(Aim of the task) Both the line containing "ATOM 109 N N" and the line containing "ATOM 121 O O" belong to the span. Output exactly that span from the listing below, and nothing outside it.
Source material START
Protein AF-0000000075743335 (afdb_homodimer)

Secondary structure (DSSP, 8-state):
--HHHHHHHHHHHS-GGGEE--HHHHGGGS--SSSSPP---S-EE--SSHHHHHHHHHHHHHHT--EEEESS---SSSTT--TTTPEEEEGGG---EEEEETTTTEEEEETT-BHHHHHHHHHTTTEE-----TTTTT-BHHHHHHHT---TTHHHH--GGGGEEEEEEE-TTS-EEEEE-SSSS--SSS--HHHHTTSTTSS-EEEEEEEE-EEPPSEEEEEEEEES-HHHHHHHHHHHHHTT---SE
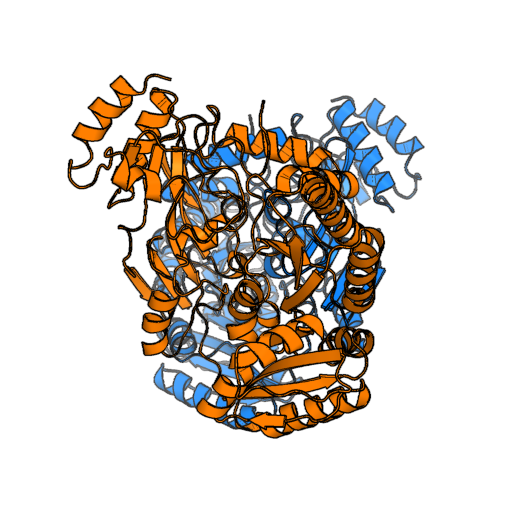EEEEEHHHHHHHHHH-TT----TT-SEEEEEEEEE-HHHHHHHHHHHHHHHHHTTEEEEEEE--HHHHHHHHHHHHTHHHHHHHHTTTSEEEE--EE--GGGHHHHHHHHHHHHHHHT--EEEEEEGGGTEEEEEEEE-TT-HHHHHHHHHHHHHHHHHHHHTT-BS-SSS--TTTTHHHHHHHHHHH-THHHHHHHHHHHHH-TT--BSTTSSS---/--HHHHHHHHHHHS-GGGEE--HHHHGGGS--SSSSPP---SEEE--SSHHHHHHHHHHHHHHT--EEEESS---SSSTT--TTTPEEEEGGG---EEEEETTTTEEEEETT-BHHHHHHHHHTTTEE-----TTTTT-BHHHHHHHT---TTHHHH--GGGGEEEEEEE-TTS-EEEEE-SSSS--SSS--HHHHTTSTTSS-EEEEEEEE-EEPPSEEEEEEEEES-HHHHHHHHHHHHHTT---SEEEEEEHHHHHHHHHH-TT----TT-SEEEEEEEEE-HHHHHHHHHHHHHHHHHTTEEEEEEE--HHHHHHHHHHHHTHHHHHHHHTTTSEEEE--EE--GGGHHHHHHHHHHHHHHHT--EEEEEEGGGTEEEEEEEE-TT-HHHHHHHHHHHHHHHHHHHHTT-BS-SSS--TTTTHHHHHHHHHHH-THHHHHHHHHHHHH-TT--BSTTSSS---

Organism: Caldivirga maquilingensis (strain ATCC 700844 / DSM 13496 / JCM 10307 / IC-167) (NCBI:txid397948)

Structure (mmCIF, N/CA/C/O backbone):
data_AF-0000000075743335-model_v1
#
loop_
_entity.id
_entity.type
_entity.pdbx_description
1 polymer 'D-lactate dehydrogenase (Cytochrome)'
#
loop_
_atom_site.group_PDB
_atom_site.id
_atom_site.type_symbol
_atom_site.label_atom_id
_atom_site.label_alt_id
_atom_site.label_comp_id
_atom_site.label_asym_id
_atom_site.label_entity_id
_atom_site.label_seq_id
_atom_site.pdbx_PDB_ins_code
_atom_site.Cartn_x
_atom_site.Cartn_y
_atom_site.Cartn_z
_atom_site.occupancy
_atom_site.B_iso_or_equiv
_atom_site.auth_seq_id
_atom_site.auth_comp_id
_atom_site.auth_asym_id
_atom_site.auth_atom_id
_atom_site.pdbx_PDB_model_num
ATOM 1 N N . MET A 1 1 ? 34.781 -17.391 2.977 1 85.44 1 MET A N 1
ATOM 2 C CA . MET A 1 1 ? 33.75 -18.109 3.752 1 85.44 1 MET A CA 1
ATOM 3 C C . MET A 1 1 ? 34.406 -19.109 4.703 1 85.44 1 MET A C 1
ATOM 5 O O . MET A 1 1 ? 35.219 -19.922 4.285 1 85.44 1 MET A O 1
ATOM 9 N N . ASN A 1 2 ? 34.25 -18.859 5.973 1 93.19 2 ASN A N 1
ATOM 10 C CA . ASN A 1 2 ? 34.719 -19.797 6.984 1 93.19 2 ASN A CA 1
ATOM 11 C C . ASN A 1 2 ? 33.531 -20.484 7.688 1 93.19 2 ASN A C 1
ATOM 13 O O . ASN A 1 2 ? 33.188 -20.125 8.812 1 93.19 2 ASN A O 1
ATOM 17 N N . PHE A 1 3 ? 33.094 -21.594 7.094 1 96.75 3 PHE A N 1
ATOM 18 C CA . PHE A 1 3 ? 31.891 -22.281 7.551 1 96.75 3 PHE A CA 1
ATOM 19 C C . PHE A 1 3 ? 32.125 -22.984 8.875 1 96.75 3 PHE A C 1
ATOM 21 O O . PHE A 1 3 ? 31.266 -23 9.742 1 96.75 3 PHE A O 1
ATOM 28 N N . GLU A 1 4 ? 33.312 -23.578 9.016 1 97.19 4 GLU A N 1
ATOM 29 C CA . GLU A 1 4 ? 33.562 -24.344 10.234 1 97.19 4 GLU A CA 1
ATOM 30 C C . GLU A 1 4 ? 33.562 -23.438 11.461 1 97.19 4 GLU A C 1
ATOM 32 O O . GLU A 1 4 ? 33.062 -23.797 12.516 1 97.19 4 GLU A O 1
ATOM 37 N N . ALA A 1 5 ? 34.156 -22.281 11.297 1 97.62 5 ALA A N 1
ATOM 38 C CA . ALA A 1 5 ? 34.156 -21.312 12.391 1 97.62 5 ALA A CA 1
ATOM 39 C C . ALA A 1 5 ? 32.719 -20.859 12.695 1 97.62 5 ALA A C 1
ATOM 41 O O . ALA A 1 5 ? 32.312 -20.766 13.859 1 97.62 5 ALA A O 1
ATOM 42 N N . PHE A 1 6 ? 32 -20.594 11.625 1 98.06 6 PHE A N 1
ATOM 43 C CA . PHE A 1 6 ? 30.594 -20.25 11.766 1 98.06 6 PHE A CA 1
ATOM 44 C C . PHE A 1 6 ? 29.844 -21.344 12.5 1 98.06 6 PHE A C 1
ATOM 46 O O . PHE A 1 6 ? 29.109 -21.078 13.453 1 98.06 6 PHE A O 1
ATOM 53 N N . ARG A 1 7 ? 30 -22.547 12.148 1 97.88 7 ARG A N 1
ATOM 54 C CA . ARG A 1 7 ? 29.328 -23.719 12.703 1 97.88 7 ARG A CA 1
ATOM 55 C C . ARG A 1 7 ? 29.578 -23.844 14.203 1 97.88 7 ARG A C 1
ATOM 57 O O . ARG A 1 7 ? 28.656 -24.078 14.977 1 97.88 7 ARG A O 1
ATOM 64 N N . VAL A 1 8 ? 30.781 -23.641 14.625 1 97.75 8 VAL A N 1
ATOM 65 C CA . VAL A 1 8 ? 31.172 -23.75 16.031 1 97.75 8 VAL A CA 1
ATOM 66 C C . VAL A 1 8 ? 30.469 -22.672 16.844 1 97.75 8 VAL A C 1
ATOM 68 O O . VAL A 1 8 ? 29.922 -22.938 17.906 1 97.75 8 VAL A O 1
ATOM 71 N N . GLU A 1 9 ? 30.484 -21.484 16.328 1 98.06 9 GLU A N 1
ATOM 72 C CA . GLU A 1 9 ? 29.906 -20.344 17.047 1 98.06 9 GLU A CA 1
ATOM 73 C C . GLU A 1 9 ? 28.391 -20.484 17.125 1 98.06 9 GLU A C 1
ATOM 75 O O . GLU A 1 9 ? 27.781 -20.141 18.156 1 98.06 9 GLU A O 1
ATOM 80 N N . VAL A 1 10 ? 27.75 -20.969 16.094 1 98.25 10 VAL A N 1
ATOM 81 C CA . VAL A 1 10 ? 26.297 -21.125 16.078 1 98.25 10 VAL A CA 1
ATOM 82 C C . VAL A 1 10 ? 25.875 -22.125 17.156 1 98.25 10 VAL A C 1
ATOM 84 O O . VAL A 1 10 ? 24.844 -21.938 17.797 1 98.25 10 VAL A O 1
ATOM 87 N N . ARG A 1 11 ? 26.656 -23.125 17.328 1 97.38 11 ARG A N 1
ATOM 88 C CA . ARG A 1 11 ? 26.328 -24.188 18.297 1 97.38 11 ARG A CA 1
ATOM 89 C C . ARG A 1 11 ? 26.422 -23.672 19.719 1 97.38 11 ARG A C 1
ATOM 91 O O . ARG A 1 11 ? 25.891 -24.281 20.656 1 97.38 11 ARG A O 1
ATOM 98 N N . ARG A 1 12 ? 27.016 -22.484 19.922 1 97.19 12 ARG A N 1
ATOM 99 C CA . ARG A 1 12 ? 27.078 -21.859 21.234 1 97.19 12 ARG A CA 1
ATOM 100 C C . ARG A 1 12 ? 25.797 -21.078 21.516 1 97.19 12 ARG A C 1
ATOM 102 O O . ARG A 1 12 ? 25.484 -20.797 22.672 1 97.19 12 ARG A O 1
ATOM 109 N N . ILE A 1 13 ? 25.094 -20.75 20.453 1 96.56 13 ILE A N 1
ATOM 110 C CA . ILE A 1 13 ? 23.953 -19.859 20.594 1 96.56 13 ILE A CA 1
ATOM 111 C C . ILE A 1 13 ? 22.656 -20.656 20.453 1 96.56 13 ILE A C 1
ATOM 113 O O . ILE A 1 13 ? 21.625 -20.297 21.031 1 96.56 13 ILE A O 1
ATOM 117 N N . ILE A 1 14 ? 22.672 -21.688 19.594 1 97.75 14 ILE A N 1
ATOM 118 C CA . ILE A 1 14 ? 21.484 -22.453 19.266 1 97.75 14 ILE A CA 1
ATOM 119 C C . ILE A 1 14 ? 21.641 -23.891 19.781 1 97.75 14 ILE A C 1
ATOM 121 O O . ILE A 1 14 ? 22.656 -24.531 19.547 1 97.75 14 ILE A O 1
ATOM 125 N N . ASP A 1 15 ? 20.594 -24.391 20.406 1 97.44 15 ASP A N 1
ATOM 126 C CA . ASP A 1 15 ? 20.609 -25.766 20.906 1 97.44 15 ASP A CA 1
ATOM 127 C C . ASP A 1 15 ? 20.734 -26.766 19.766 1 97.44 15 ASP A C 1
ATOM 129 O O . ASP A 1 15 ? 20.156 -26.562 18.688 1 97.44 15 ASP A O 1
ATOM 133 N N . GLU A 1 16 ? 21.328 -27.891 20 1 96.44 16 GLU A N 1
ATOM 134 C CA . GLU A 1 16 ? 21.656 -28.891 19 1 96.44 16 GLU A CA 1
ATOM 135 C C . GLU A 1 16 ? 20.391 -29.453 18.344 1 96.44 16 GLU A C 1
ATOM 137 O O . GLU A 1 16 ? 20.406 -29.797 17.172 1 96.44 16 GLU A O 1
ATOM 142 N N . ASP A 1 17 ? 19.375 -29.5 19.078 1 96.62 17 ASP A N 1
ATOM 143 C CA . ASP A 1 17 ? 18.141 -30.094 18.562 1 96.62 17 ASP A CA 1
ATOM 144 C C . ASP A 1 17 ? 17.484 -29.156 17.547 1 96.62 17 ASP A C 1
ATOM 146 O O . ASP A 1 17 ? 16.547 -29.562 16.859 1 96.62 17 ASP A O 1
ATOM 150 N N . ARG A 1 18 ? 17.984 -28 17.469 1 98.12 18 ARG A N 1
ATOM 151 C CA . ARG A 1 18 ? 17.438 -27.031 16.531 1 98.12 18 ARG A CA 1
ATOM 152 C C . ARG A 1 18 ? 18.422 -26.75 15.398 1 98.12 18 ARG A C 1
ATOM 154 O O . ARG A 1 18 ? 18.312 -25.734 14.703 1 98.12 18 ARG A O 1
ATOM 161 N N . ILE A 1 19 ? 19.359 -27.547 15.312 1 98.38 19 ILE A N 1
ATOM 162 C CA . ILE A 1 19 ? 20.328 -27.547 14.219 1 98.38 19 ILE A CA 1
ATOM 163 C C . ILE A 1 19 ? 20.219 -28.859 13.43 1 98.38 19 ILE A C 1
ATOM 165 O O . ILE A 1 19 ? 20.266 -29.938 14.008 1 98.38 19 ILE A O 1
ATOM 169 N N . ILE A 1 20 ? 19.984 -28.734 12.164 1 98 20 ILE A N 1
ATOM 170 C CA . ILE A 1 20 ? 19.844 -29.891 11.297 1 98 20 ILE A CA 1
ATOM 171 C C . ILE A 1 20 ? 21.078 -30.016 10.398 1 98 20 ILE A C 1
ATOM 173 O O . ILE A 1 20 ? 21.422 -29.062 9.68 1 98 20 ILE A O 1
ATOM 177 N N . GLU A 1 21 ? 21.734 -31.188 10.359 1 96.12 21 GLU A N 1
ATOM 178 C CA . GLU A 1 21 ? 22.906 -31.406 9.523 1 96.12 21 GLU A CA 1
ATOM 179 C C . GLU A 1 21 ? 22.875 -32.781 8.883 1 96.12 21 GLU A C 1
ATOM 181 O O . GLU A 1 21 ? 23.703 -33.125 8.031 1 96.12 21 GLU A O 1
ATOM 186 N N . SER A 1 22 ? 21.859 -33.594 9.266 1 96.06 22 SER A N 1
ATOM 187 C CA . SER A 1 22 ? 21.75 -34.906 8.648 1 96.06 22 SER A CA 1
ATOM 188 C C . SER A 1 22 ? 21.312 -34.812 7.191 1 96.06 22 SER A C 1
ATOM 190 O O . SER A 1 22 ? 20.406 -34.031 6.863 1 96.06 22 SER A O 1
ATOM 192 N N . GLN A 1 23 ? 21.875 -35.562 6.414 1 94.5 23 GLN A N 1
ATOM 193 C CA . GLN A 1 23 ? 21.625 -35.5 4.98 1 94.5 23 GLN A CA 1
ATOM 194 C C . GLN A 1 23 ? 20.141 -35.719 4.668 1 94.5 23 GLN A C 1
ATOM 196 O O . GLN A 1 23 ? 19.578 -35.031 3.818 1 94.5 23 GLN A O 1
ATOM 201 N N . GLY A 1 24 ? 19.547 -36.688 5.344 1 95 24 GLY A N 1
ATOM 202 C CA . GLY A 1 24 ? 18.141 -36.969 5.121 1 95 24 GLY A CA 1
ATOM 203 C C . GLY A 1 24 ? 17.234 -35.781 5.402 1 95 24 GLY A C 1
ATOM 204 O O . GLY A 1 24 ? 16.312 -35.5 4.637 1 95 24 GLY A O 1
ATOM 205 N N . GLU A 1 25 ? 17.547 -35.125 6.445 1 95.44 25 GLU A N 1
ATOM 206 C CA . GLU A 1 25 ? 16.719 -33.969 6.816 1 95.44 25 GLU A CA 1
ATOM 207 C C . GLU A 1 25 ? 17.047 -32.75 5.953 1 95.44 25 GLU A C 1
ATOM 209 O O . GLU A 1 25 ? 16.172 -31.984 5.613 1 95.44 25 GLU A O 1
ATOM 214 N N . LEU A 1 26 ? 18.328 -32.594 5.645 1 96.69 26 LEU A N 1
ATOM 215 C CA . LEU A 1 26 ? 18.766 -31.484 4.824 1 96.69 26 LEU A CA 1
ATOM 216 C C . LEU A 1 26 ? 18.109 -31.531 3.449 1 96.69 26 LEU A C 1
ATOM 218 O O . LEU A 1 26 ? 17.844 -30.484 2.842 1 96.69 26 LEU A O 1
ATOM 222 N N . MET A 1 27 ? 17.797 -32.688 2.947 1 95.38 27 MET A N 1
ATOM 223 C CA . MET A 1 27 ? 17.188 -32.875 1.633 1 95.38 27 MET A CA 1
ATOM 224 C C . MET A 1 27 ? 15.836 -32.188 1.562 1 95.38 27 MET A C 1
ATOM 226 O O . MET A 1 27 ? 15.438 -31.703 0.507 1 95.38 27 MET A O 1
ATOM 230 N N . LEU A 1 28 ? 15.172 -32.125 2.691 1 93.56 28 LEU A N 1
ATOM 231 C CA . LEU A 1 28 ? 13.852 -31.5 2.75 1 93.56 28 LEU A CA 1
ATOM 232 C C . LEU A 1 28 ? 13.93 -30 2.492 1 93.56 28 LEU A C 1
ATOM 234 O O . LEU A 1 28 ? 12.922 -29.375 2.172 1 93.56 28 LEU A O 1
ATOM 238 N N . TYR A 1 29 ? 15.109 -29.469 2.566 1 96 29 TYR A N 1
ATOM 239 C CA . TYR A 1 29 ? 15.312 -28.031 2.391 1 96 29 TYR A CA 1
ATOM 240 C C . TYR A 1 29 ? 16.031 -27.734 1.075 1 96 29 TYR A C 1
ATOM 242 O O . TYR A 1 29 ? 16.453 -26.609 0.823 1 96 29 TYR A O 1
ATOM 250 N N . SER A 1 30 ? 16.172 -28.766 0.184 1 95.44 30 SER A N 1
ATOM 251 C CA . SER A 1 30 ? 17 -28.641 -1.014 1 95.44 30 SER A CA 1
ATOM 252 C C . SER A 1 30 ? 16.172 -28.219 -2.217 1 95.44 30 SER A C 1
ATOM 254 O O . SER A 1 30 ? 16.703 -27.953 -3.293 1 95.44 30 SER A O 1
ATOM 256 N N . TYR A 1 31 ? 14.828 -28.125 -2.059 1 91 31 TYR A N 1
ATOM 257 C CA . TYR A 1 31 ? 13.93 -27.812 -3.158 1 91 31 TYR A CA 1
ATOM 258 C C . TYR A 1 31 ? 12.734 -27 -2.666 1 91 31 TYR A C 1
ATOM 260 O O . TYR A 1 31 ? 12.562 -26.812 -1.46 1 91 31 TYR A O 1
ATOM 268 N N . ASP A 1 32 ? 12.039 -26.406 -3.559 1 88.94 32 ASP A N 1
ATOM 269 C CA . ASP A 1 32 ? 10.711 -25.844 -3.307 1 88.94 32 ASP A CA 1
ATOM 270 C C . ASP A 1 32 ? 9.672 -26.438 -4.262 1 88.94 32 ASP A C 1
ATOM 272 O O . ASP A 1 32 ? 9.844 -27.547 -4.754 1 88.94 32 ASP A O 1
ATOM 276 N N . ALA A 1 33 ? 8.531 -25.766 -4.391 1 80.94 33 ALA A N 1
ATOM 277 C CA . ALA A 1 33 ? 7.453 -26.328 -5.199 1 80.94 33 ALA A CA 1
ATOM 278 C C . ALA A 1 33 ? 7.66 -26.031 -6.68 1 80.94 33 ALA A C 1
ATOM 280 O O . ALA A 1 33 ? 6.754 -26.219 -7.492 1 80.94 33 ALA A O 1
ATOM 281 N N . SER A 1 34 ? 8.836 -25.562 -7.078 1 83.69 34 SER A N 1
ATOM 282 C CA . SER A 1 34 ? 9.141 -25.203 -8.453 1 83.69 34 SER A CA 1
ATOM 283 C C . SER A 1 34 ? 10.008 -26.25 -9.133 1 83.69 34 SER A C 1
ATOM 285 O O . SER A 1 34 ? 10.547 -27.141 -8.469 1 83.69 34 SER A O 1
ATOM 287 N N . PRO A 1 35 ? 10.094 -26.141 -10.461 1 81.88 35 PRO A N 1
ATOM 288 C CA . PRO A 1 35 ? 10.992 -27.047 -11.172 1 81.88 35 PRO A CA 1
ATOM 289 C C . PRO A 1 35 ? 12.445 -26.578 -11.172 1 81.88 35 PRO A C 1
ATOM 291 O O . PRO A 1 35 ? 13.25 -27.047 -11.977 1 81.88 35 PRO A O 1
ATOM 294 N N . ALA A 1 36 ? 12.789 -25.672 -10.273 1 86.75 36 ALA A N 1
ATOM 295 C CA . ALA A 1 36 ? 14.156 -25.172 -10.211 1 86.75 36 ALA A CA 1
ATOM 296 C C . ALA A 1 36 ? 15.117 -26.266 -9.742 1 86.75 36 ALA A C 1
ATOM 298 O O . ALA A 1 36 ? 14.703 -27.219 -9.07 1 86.75 36 ALA A O 1
ATOM 299 N N . GLU A 1 37 ? 16.344 
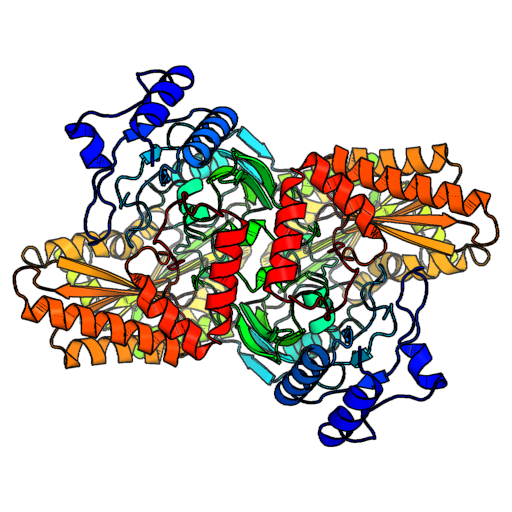-26.062 -10.133 1 90.69 37 GLU A N 1
ATOM 300 C CA . GLU A 1 37 ? 17.375 -27 -9.719 1 90.69 37 GLU A CA 1
ATOM 301 C C . GLU A 1 37 ? 17.547 -27.016 -8.203 1 90.69 37 GLU A C 1
ATOM 303 O O . GLU A 1 37 ? 17.531 -25.953 -7.566 1 90.69 37 GLU A O 1
ATOM 308 N N . GLN A 1 38 ? 17.641 -28.172 -7.684 1 94.25 38 GLN A N 1
ATOM 309 C CA . GLN A 1 38 ? 17.781 -28.328 -6.238 1 94.25 38 GLN A CA 1
ATOM 310 C C . GLN A 1 38 ? 19.203 -28 -5.789 1 94.25 38 GLN A C 1
ATOM 312 O O . GLN A 1 38 ? 20.141 -28.047 -6.59 1 94.25 38 GLN A O 1
ATOM 317 N N . ALA A 1 39 ? 19.344 -27.594 -4.547 1 96.94 39 ALA A N 1
ATOM 318 C CA . ALA A 1 39 ? 20.625 -27.406 -3.883 1 96.94 39 ALA A CA 1
ATOM 319 C C . ALA A 1 39 ? 20.531 -27.734 -2.396 1 96.94 39 ALA A C 1
ATOM 321 O O . ALA A 1 39 ? 19.578 -27.359 -1.727 1 96.94 39 ALA A O 1
ATOM 322 N N . MET A 1 40 ? 21.5 -28.484 -1.925 1 96.25 40 MET A N 1
ATOM 323 C CA . MET A 1 40 ? 21.5 -28.875 -0.521 1 96.25 40 MET A CA 1
ATOM 324 C C . MET A 1 40 ? 22.094 -27.781 0.356 1 96.25 40 MET A C 1
ATOM 326 O O . MET A 1 40 ? 23.141 -27.219 0.036 1 96.25 40 MET A O 1
ATOM 330 N N . PRO A 1 41 ? 21.422 -27.484 1.438 1 97.62 41 PRO A N 1
ATOM 331 C CA . PRO A 1 41 ? 22.062 -26.578 2.387 1 97.62 41 PRO A CA 1
ATOM 332 C C . PRO A 1 41 ? 23.172 -27.25 3.182 1 97.62 41 PRO A C 1
ATOM 334 O O . PRO A 1 41 ? 23.203 -28.469 3.299 1 97.62 41 PRO A O 1
ATOM 337 N N . ARG A 1 42 ? 24.062 -26.438 3.73 1 96.56 42 ARG A N 1
ATOM 338 C CA . ARG A 1 42 ? 25.125 -26.953 4.586 1 96.56 42 ARG A CA 1
ATOM 339 C C . ARG A 1 42 ? 24.609 -27.234 5.992 1 96.56 42 ARG A C 1
ATOM 341 O O . ARG A 1 42 ? 25.141 -28.094 6.691 1 96.56 42 ARG A O 1
ATOM 348 N N . MET A 1 43 ? 23.703 -26.453 6.336 1 97.56 43 MET A N 1
ATOM 349 C CA . MET A 1 43 ? 23.125 -26.5 7.676 1 97.56 43 MET A CA 1
ATOM 350 C C . MET A 1 43 ? 21.766 -25.812 7.707 1 97.56 43 MET A C 1
ATOM 352 O O . MET A 1 43 ? 21.5 -24.906 6.906 1 97.56 43 MET A O 1
ATOM 356 N N . VAL A 1 44 ? 20.859 -26.312 8.508 1 98.56 44 VAL A N 1
ATOM 357 C CA . VAL A 1 44 ? 19.594 -25.641 8.789 1 98.56 44 VAL A CA 1
ATOM 358 C C . VAL A 1 44 ? 19.531 -25.25 10.266 1 98.56 44 VAL A C 1
ATOM 360 O O . VAL A 1 44 ? 19.812 -26.078 11.141 1 98.56 44 VAL A O 1
ATOM 363 N N . ILE A 1 45 ? 19.266 -24.016 10.539 1 98.81 45 ILE A N 1
ATOM 364 C CA . ILE A 1 45 ? 19.156 -23.5 11.898 1 98.81 45 ILE A CA 1
ATOM 365 C C . ILE A 1 45 ? 17.719 -23.047 12.156 1 98.81 45 ILE A C 1
ATOM 367 O O . ILE A 1 45 ? 17.125 -22.344 11.336 1 98.81 45 ILE A O 1
ATOM 371 N N . GLN A 1 46 ? 17.109 -23.406 13.281 1 98.69 46 GLN A N 1
ATOM 372 C CA . GLN A 1 46 ? 15.742 -23.047 13.633 1 98.69 46 GLN A CA 1
ATOM 373 C C . GLN A 1 46 ? 15.703 -22.156 14.867 1 98.69 46 GLN A C 1
ATOM 375 O O . GLN A 1 46 ? 15.523 -22.625 15.984 1 98.69 46 GLN A O 1
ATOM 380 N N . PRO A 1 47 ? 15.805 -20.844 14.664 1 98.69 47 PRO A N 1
Source material END
(Solved problem)
ATOM 109 N N . ILE A 1 13 ? 25.094 -20.75 20.453 1 96.56 13 ILE A N 1
ATOM 110 C CA . ILE A 1 13 ? 23.953 -19.859 20.594 1 96.56 13 ILE A CA 1
ATOM 111 C C . ILE A 1 13 ? 22.656 -20.656 20.453 1 96.56 13 ILE A C 1
ATOM 113 O O . ILE A 1 13 ? 21.625 -20.297 21.031 1 96.56 13 ILE A O 1
ATOM 117 N N . ILE A 1 14 ? 22.672 -21.688 19.594 1 97.75 14 ILE A N 1
ATOM 118 C CA . ILE A 1 14 ? 21.484 -22.453 19.266 1 97.75 14 ILE A CA 1
ATOM 119 C C . ILE A 1 14 ? 21.641 -23.891 19.781 1 97.75 14 ILE A C 1
ATOM 121 O O . ILE A 1 14 ? 22.656 -24.531 19.547 1 97.75 14 ILE A O 1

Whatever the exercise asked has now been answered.